→ **EXTRACTED INFORMATION**:
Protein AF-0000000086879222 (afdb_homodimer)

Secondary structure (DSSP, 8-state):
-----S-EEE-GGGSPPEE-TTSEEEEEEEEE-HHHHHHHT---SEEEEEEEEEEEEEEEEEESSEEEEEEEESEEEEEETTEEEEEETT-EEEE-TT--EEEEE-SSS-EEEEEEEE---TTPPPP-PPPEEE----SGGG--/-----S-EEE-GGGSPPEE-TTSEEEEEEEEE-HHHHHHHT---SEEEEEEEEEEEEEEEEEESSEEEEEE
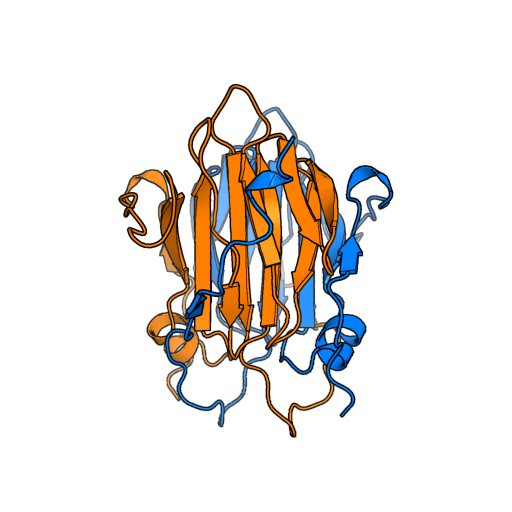EESEEEEEETTEEEEEETT-EEEE-TT--EEEEE-SSS-EEEEEEEE---TTPPPP-PPPEEE----SGGG--

Nearest PDB structures (foldseek):
  5tfz-assembly1_B  TM=8.959E-01  e=4.193E-09  Candidatus Pelagibacter ubique HTCC1062
  6a54-assembly1_A  TM=8.967E-01  e=1.036E-08  Candidatus Pelagibacter ubique HTCC1062
  8awo-assembly1_A  TM=8.799E-01  e=5.994E-08  Thermotoga maritima
  8awp-assembly1_B  TM=8.878E-01  e=1.832E-07  Thermotoga maritima
  8awp-assembly1_A  TM=8.905E-01  e=2.957E-07  Thermotoga maritima

InterPro domains:
  IPR011051 RmlC-like cupin domain superfamily [SSF51182] (25-124)
  IPR013096 Cupin 2, conserved barrel [PF07883] (50-117)
  IPR014710 RmlC-like jelly roll fold [G3DSA:2.60.120.10] (7-123)
  IPR052538 Flavonoid dioxygenase-like [PTHR43346] (44-128)

Sequence (288 aa):
MITAKKTEVIIGEEMQWGLMPDHIELYHREIVSASQADQMGFRTSSVLWEKIGVGGQVLPHFHDVAEIIYITVGKVKLLCNGEWKSYKAGDTFHVPAGVVHSVANDDDQPTEQISIFLPVEEDTPTNSFFNTTLVEDVYSTKLKMITAKKTEVIIGEEMQWGLMPDHIELYHREIVSASQADQMGFRTSSVLWEKIGVGGQVLPHFHDVAEIIYITVGKVKLLCNGEWKSYKAGDTFHVPAGVVHSVANDDDQPTEQISIFLPVEEDTPTNSFFNTTLVEDVYSTKLK

Organism: NCBI:txid248903

Solvent-accessible surface area (backbone atoms only — not comparable to full-atom values): 14480 Å² total; per-residue (Å²): 123,69,54,43,80,56,60,45,73,48,60,37,89,78,55,65,77,40,77,43,79,90,33,40,56,32,32,34,37,77,78,37,44,15,68,57,25,45,37,39,23,28,70,31,19,33,29,33,42,33,36,27,32,62,79,12,25,46,56,43,24,30,31,74,29,22,38,39,39,38,29,68,37,47,30,30,32,34,37,52,77,89,39,77,44,82,50,38,48,52,24,31,38,42,34,22,45,66,40,60,35,29,42,30,36,59,38,96,48,60,19,31,31,42,37,38,32,28,55,50,45,84,82,53,67,84,49,48,71,78,58,79,46,77,48,86,73,79,55,63,84,68,66,119,119,62,55,43,83,56,59,45,73,48,59,38,88,78,56,67,79,39,77,43,81,92,34,39,56,31,31,36,36,77,79,37,44,16,69,56,25,40,38,39,23,29,68,30,19,33,30,33,44,34,36,27,32,62,80,12,26,47,56,43,23,29,30,74,29,22,36,39,37,36,28,69,37,4
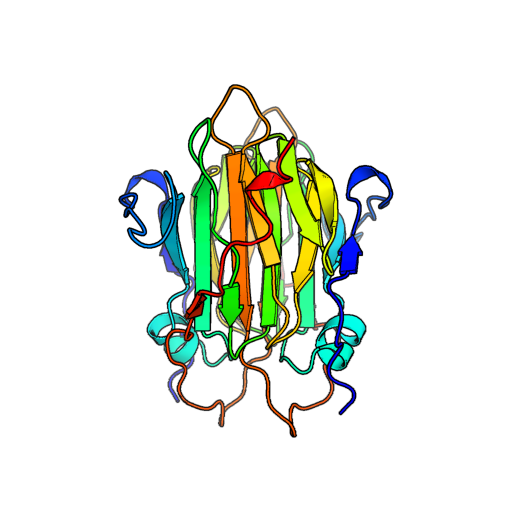8,29,30,32,32,36,51,75,88,37,78,45,81,50,38,47,53,25,33,40,42,33,20,45,65,40,59,35,29,42,31,35,59,37,96,48,59,20,32,31,42,37,40,34,30,55,50,45,84,81,54,68,84,48,48,73,78,59,78,47,77,49,86,73,80,56,65,83,66,67,119

Radius of gyration: 18.35 Å; Cα contacts (8 Å, |Δi|>4): 831; chains: 2; bounding box: 43×52×39 Å

Foldseek 3Di:
DAADDDDDDDDPVPFDWDDDPVWFQKTKDWRADPVNCVNRPHFFHTKIKMKAFVFIKDDKDFAQFKKKKAWAAAKKWKCDQNDTDIDGHGDMDTGGHPRIMMIGHPGPGITIIIMTTGHDDPPDDDDDDDDDDDDPPPDVVVVD/DQADDDDDDDDPVPFDWDDDPVWFQKTKDWRADPVNCVNNPHFFHTKIKMKAFAFIKDDKDFAQFKKKKAWAAAKKWKCDQNDTDIDGHGDMDTGGHPRIMMIGHPGPGITIIIMTTGHDDPPDDDDDDDDDDDDPPPPVVVVD

Structure (mmCIF, N/CA/C/O backbone):
data_AF-0000000086879222-model_v1
#
loop_
_entity.id
_entity.type
_entity.pdbx_description
1 polymer 'Cupin domain-containing protein'
#
loop_
_atom_site.group_PDB
_atom_site.id
_atom_site.type_symbol
_atom_site.label_atom_id
_atom_site.label_alt_id
_atom_site.label_comp_id
_atom_site.label_asym_id
_atom_site.label_entity_id
_atom_site.label_seq_id
_atom_site.pdbx_PDB_ins_code
_atom_site.Cartn_x
_atom_site.Cartn_y
_atom_site.Cartn_z
_atom_site.occupancy
_atom_site.B_iso_or_equiv
_atom_site.auth_seq_id
_atom_site.auth_comp_id
_atom_site.auth_asym_id
_atom_site.auth_atom_id
_atom_site.pdbx_PDB_model_num
ATOM 1 N N . MET A 1 1 ? -23 -4.5 -9.922 1 44.78 1 MET A N 1
ATOM 2 C CA . MET A 1 1 ? -21.703 -3.936 -9.602 1 44.78 1 MET A CA 1
ATOM 3 C C . MET A 1 1 ? -20.578 -4.742 -10.25 1 44.78 1 MET A C 1
ATOM 5 O O . MET A 1 1 ? -20.438 -5.934 -9.977 1 44.78 1 MET A O 1
ATOM 9 N N . ILE A 1 2 ? -20.25 -4.527 -11.523 1 54.03 2 ILE A N 1
ATOM 10 C CA . ILE A 1 2 ? -19.438 -5.336 -12.43 1 54.03 2 ILE A CA 1
ATOM 11 C C . ILE A 1 2 ? -18.016 -5.441 -11.906 1 54.03 2 ILE A C 1
ATOM 13 O O . ILE A 1 2 ? -17.406 -4.434 -11.516 1 54.03 2 ILE A O 1
ATOM 17 N N . THR A 1 3 ? -17.609 -6.535 -11.18 1 74.62 3 THR A N 1
ATOM 18 C CA . THR A 1 3 ? -16.281 -6.801 -10.625 1 74.62 3 THR A CA 1
ATOM 19 C C . THR A 1 3 ? -15.297 -7.141 -11.734 1 74.62 3 THR A C 1
ATOM 21 O O . THR A 1 3 ? -15.609 -7.906 -12.641 1 74.62 3 THR A O 1
ATOM 24 N N . ALA A 1 4 ? -14.344 -6.211 -12.07 1 83.88 4 ALA A N 1
ATOM 25 C CA . ALA A 1 4 ? -13.25 -6.512 -12.984 1 83.88 4 ALA A CA 1
ATOM 26 C C . ALA A 1 4 ? -12.953 -8.008 -13.016 1 83.88 4 ALA A C 1
ATOM 28 O O . ALA A 1 4 ? -13.047 -8.688 -11.992 1 83.88 4 ALA A O 1
ATOM 29 N N . LYS A 1 5 ? -12.719 -8.453 -14.219 1 91.5 5 LYS A N 1
ATOM 30 C CA . LYS A 1 5 ? -12.5 -9.891 -14.352 1 91.5 5 LYS A CA 1
ATOM 31 C C . LYS A 1 5 ? -11.109 -10.188 -14.906 1 91.5 5 LYS A C 1
ATOM 33 O O . LYS A 1 5 ? -10.789 -11.336 -15.211 1 91.5 5 LYS A O 1
ATOM 38 N N . LYS A 1 6 ? -10.367 -9.141 -15.109 1 97 6 LYS A N 1
ATOM 39 C CA . LYS A 1 6 ? -9 -9.289 -15.625 1 97 6 LYS A CA 1
ATOM 40 C C . LYS A 1 6 ? -8.023 -8.43 -14.82 1 97 6 LYS A C 1
ATOM 42 O O . LYS A 1 6 ? -8.383 -7.348 -14.352 1 97 6 LYS A O 1
ATOM 47 N N . THR A 1 7 ? -6.832 -8.969 -14.742 1 98.19 7 THR A N 1
ATOM 48 C CA . THR A 1 7 ? -5.77 -8.195 -14.117 1 98.19 7 THR A CA 1
ATOM 49 C C . THR A 1 7 ? -5.371 -7.016 -15 1 98.19 7 THR A C 1
ATOM 51 O O . THR A 1 7 ? -5.238 -7.16 -16.219 1 98.19 7 THR A O 1
ATOM 54 N N . GLU A 1 8 ? -5.262 -5.852 -14.445 1 98.19 8 GLU A N 1
ATOM 55 C CA . GLU A 1 8 ? -4.723 -4.668 -15.117 1 98.19 8 GLU A CA 1
ATOM 56 C C . GLU A 1 8 ? -3.398 -4.238 -14.492 1 98.19 8 GLU A C 1
ATOM 58 O O . GLU A 1 8 ? -3.184 -4.418 -13.297 1 98.19 8 GLU A O 1
ATOM 63 N N . VAL A 1 9 ? -2.531 -3.705 -15.32 1 98.62 9 VAL A N 1
ATOM 64 C CA . VAL A 1 9 ? -1.227 -3.266 -14.836 1 98.62 9 VAL A CA 1
ATOM 65 C C . VAL A 1 9 ? -1.071 -1.764 -15.062 1 98.62 9 VAL A C 1
ATOM 67 O O . VAL A 1 9 ? -1.343 -1.26 -16.156 1 98.62 9 VAL A O 1
ATOM 70 N N . ILE A 1 10 ? -0.726 -1.076 -14.078 1 98.69 10 ILE A N 1
ATOM 71 C CA . ILE A 1 10 ? -0.318 0.321 -14.172 1 98.69 10 ILE A CA 1
ATOM 72 C C . ILE A 1 10 ? 1.202 0.408 -14.281 1 98.69 10 ILE A C 1
ATOM 74 O O . ILE A 1 10 ? 1.922 0.026 -13.352 1 98.69 10 ILE A O 1
ATOM 78 N N . ILE A 1 11 ? 1.684 0.939 -15.375 1 98.75 11 ILE A N 1
ATOM 79 C CA . ILE A 1 11 ? 3.117 1.057 -15.617 1 98.75 11 ILE A CA 1
ATOM 80 C C . ILE A 1 11 ? 3.648 2.338 -14.984 1 98.75 11 ILE A C 1
ATOM 82 O O . ILE A 1 11 ? 3.295 3.441 -15.406 1 98.75 11 ILE A O 1
ATOM 86 N N . GLY A 1 12 ? 4.527 2.17 -13.992 1 98.5 12 GLY A N 1
ATOM 87 C CA . GLY A 1 12 ? 5.012 3.307 -13.219 1 98.5 12 GLY A CA 1
ATOM 88 C C . GLY A 1 12 ? 5.691 4.355 -14.078 1 98.5 12 GLY A C 1
ATOM 89 O O . GLY A 1 12 ? 5.414 5.551 -13.945 1 98.5 12 GLY A O 1
ATOM 90 N N . GLU A 1 13 ? 6.508 3.98 -14.938 1 97.56 13 GLU A N 1
ATOM 91 C CA . GLU A 1 13 ? 7.316 4.887 -15.75 1 97.56 13 GLU A CA 1
ATOM 92 C C . GLU A 1 13 ? 6.441 5.742 -16.656 1 97.56 13 GLU A C 1
ATOM 94 O O . GLU A 1 13 ? 6.875 6.793 -17.141 1 97.56 13 GLU A O 1
ATOM 99 N N . GLU A 1 14 ? 5.23 5.285 -16.938 1 98.25 14 GLU A N 1
ATOM 100 C CA . GLU A 1 14 ? 4.332 6.016 -17.828 1 98.25 14 GLU A CA 1
ATOM 101 C C . GLU A 1 14 ? 3.49 7.027 -17.047 1 98.25 14 GLU A C 1
ATOM 103 O O . GLU A 1 14 ? 2.756 7.82 -17.641 1 98.25 14 GLU A O 1
ATOM 108 N N . MET A 1 15 ? 3.555 6.98 -15.781 1 98.25 15 MET A N 1
ATOM 109 C CA . MET A 1 15 ? 2.803 7.922 -14.953 1 98.25 15 MET A CA 1
ATOM 110 C C . MET A 1 15 ? 3.586 9.211 -14.75 1 98.25 15 MET A C 1
ATOM 112 O O . MET A 1 15 ? 4.812 9.188 -14.641 1 98.25 15 MET A O 1
ATOM 116 N N . GLN A 1 16 ? 2.865 10.289 -14.625 1 97.44 16 GLN A N 1
ATOM 117 C CA . GLN A 1 16 ? 3.488 11.578 -14.344 1 97.44 16 GLN A CA 1
ATOM 118 C C . GLN A 1 16 ? 3.348 11.953 -12.875 1 97.44 16 GLN A C 1
ATOM 120 O O . GLN A 1 16 ? 2.303 11.711 -12.266 1 97.44 16 GLN A O 1
ATOM 125 N N . TRP A 1 17 ? 4.418 12.508 -12.391 1 98.06 17 TRP A N 1
ATOM 126 C CA . TRP A 1 17 ? 4.359 13.039 -11.039 1 98.06 17 TRP A CA 1
ATOM 127 C C . TRP A 1 17 ? 3.559 14.344 -11 1 98.06 17 TRP A C 1
ATOM 129 O O . TRP A 1 17 ? 3.811 15.258 -11.781 1 98.06 17 TRP A O 1
ATOM 139 N N . GLY A 1 18 ? 2.607 14.375 -10.141 1 98.12 18 GLY A N 1
ATOM 140 C CA . GLY A 1 18 ? 1.855 15.594 -9.914 1 98.12 18 GLY A CA 1
ATOM 141 C C . GLY A 1 18 ? 2.201 16.266 -8.594 1 98.12 18 GLY A C 1
ATOM 142 O O . GLY A 1 18 ? 2.322 15.609 -7.566 1 98.12 18 GLY A O 1
ATOM 143 N N . LEU A 1 19 ? 2.404 17.547 -8.633 1 97.88 19 LEU A N 1
ATOM 144 C CA . LEU A 1 19 ? 2.656 18.312 -7.426 1 97.88 19 LEU A CA 1
ATOM 145 C C . LEU A 1 19 ? 1.377 18.484 -6.613 1 97.88 19 LEU A C 1
ATOM 147 O O . LEU A 1 19 ? 0.315 18.766 -7.172 1 97.88 19 LEU A O 1
ATOM 151 N N . MET A 1 20 ? 1.476 18.266 -5.316 1 96.38 20 MET A N 1
ATOM 152 C CA . MET A 1 20 ? 0.406 18.641 -4.398 1 96.38 20 MET A CA 1
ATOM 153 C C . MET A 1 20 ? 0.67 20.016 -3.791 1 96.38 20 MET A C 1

→ **EXERCISE OBJECTIVE**: Return all lines from the data above with "Pelagibacter" in them.

→ **TASK SOLUTION**:
  5tfz-assembly1_B  TM=8.959E-01  e=4.193E-09  Candidatus Pelagibacter ubique HTCC1062
  6a54-assembly1_A  TM=8.967E-01  e=1.036E-08  Candidatus Pelagibacter ubique HTCC1062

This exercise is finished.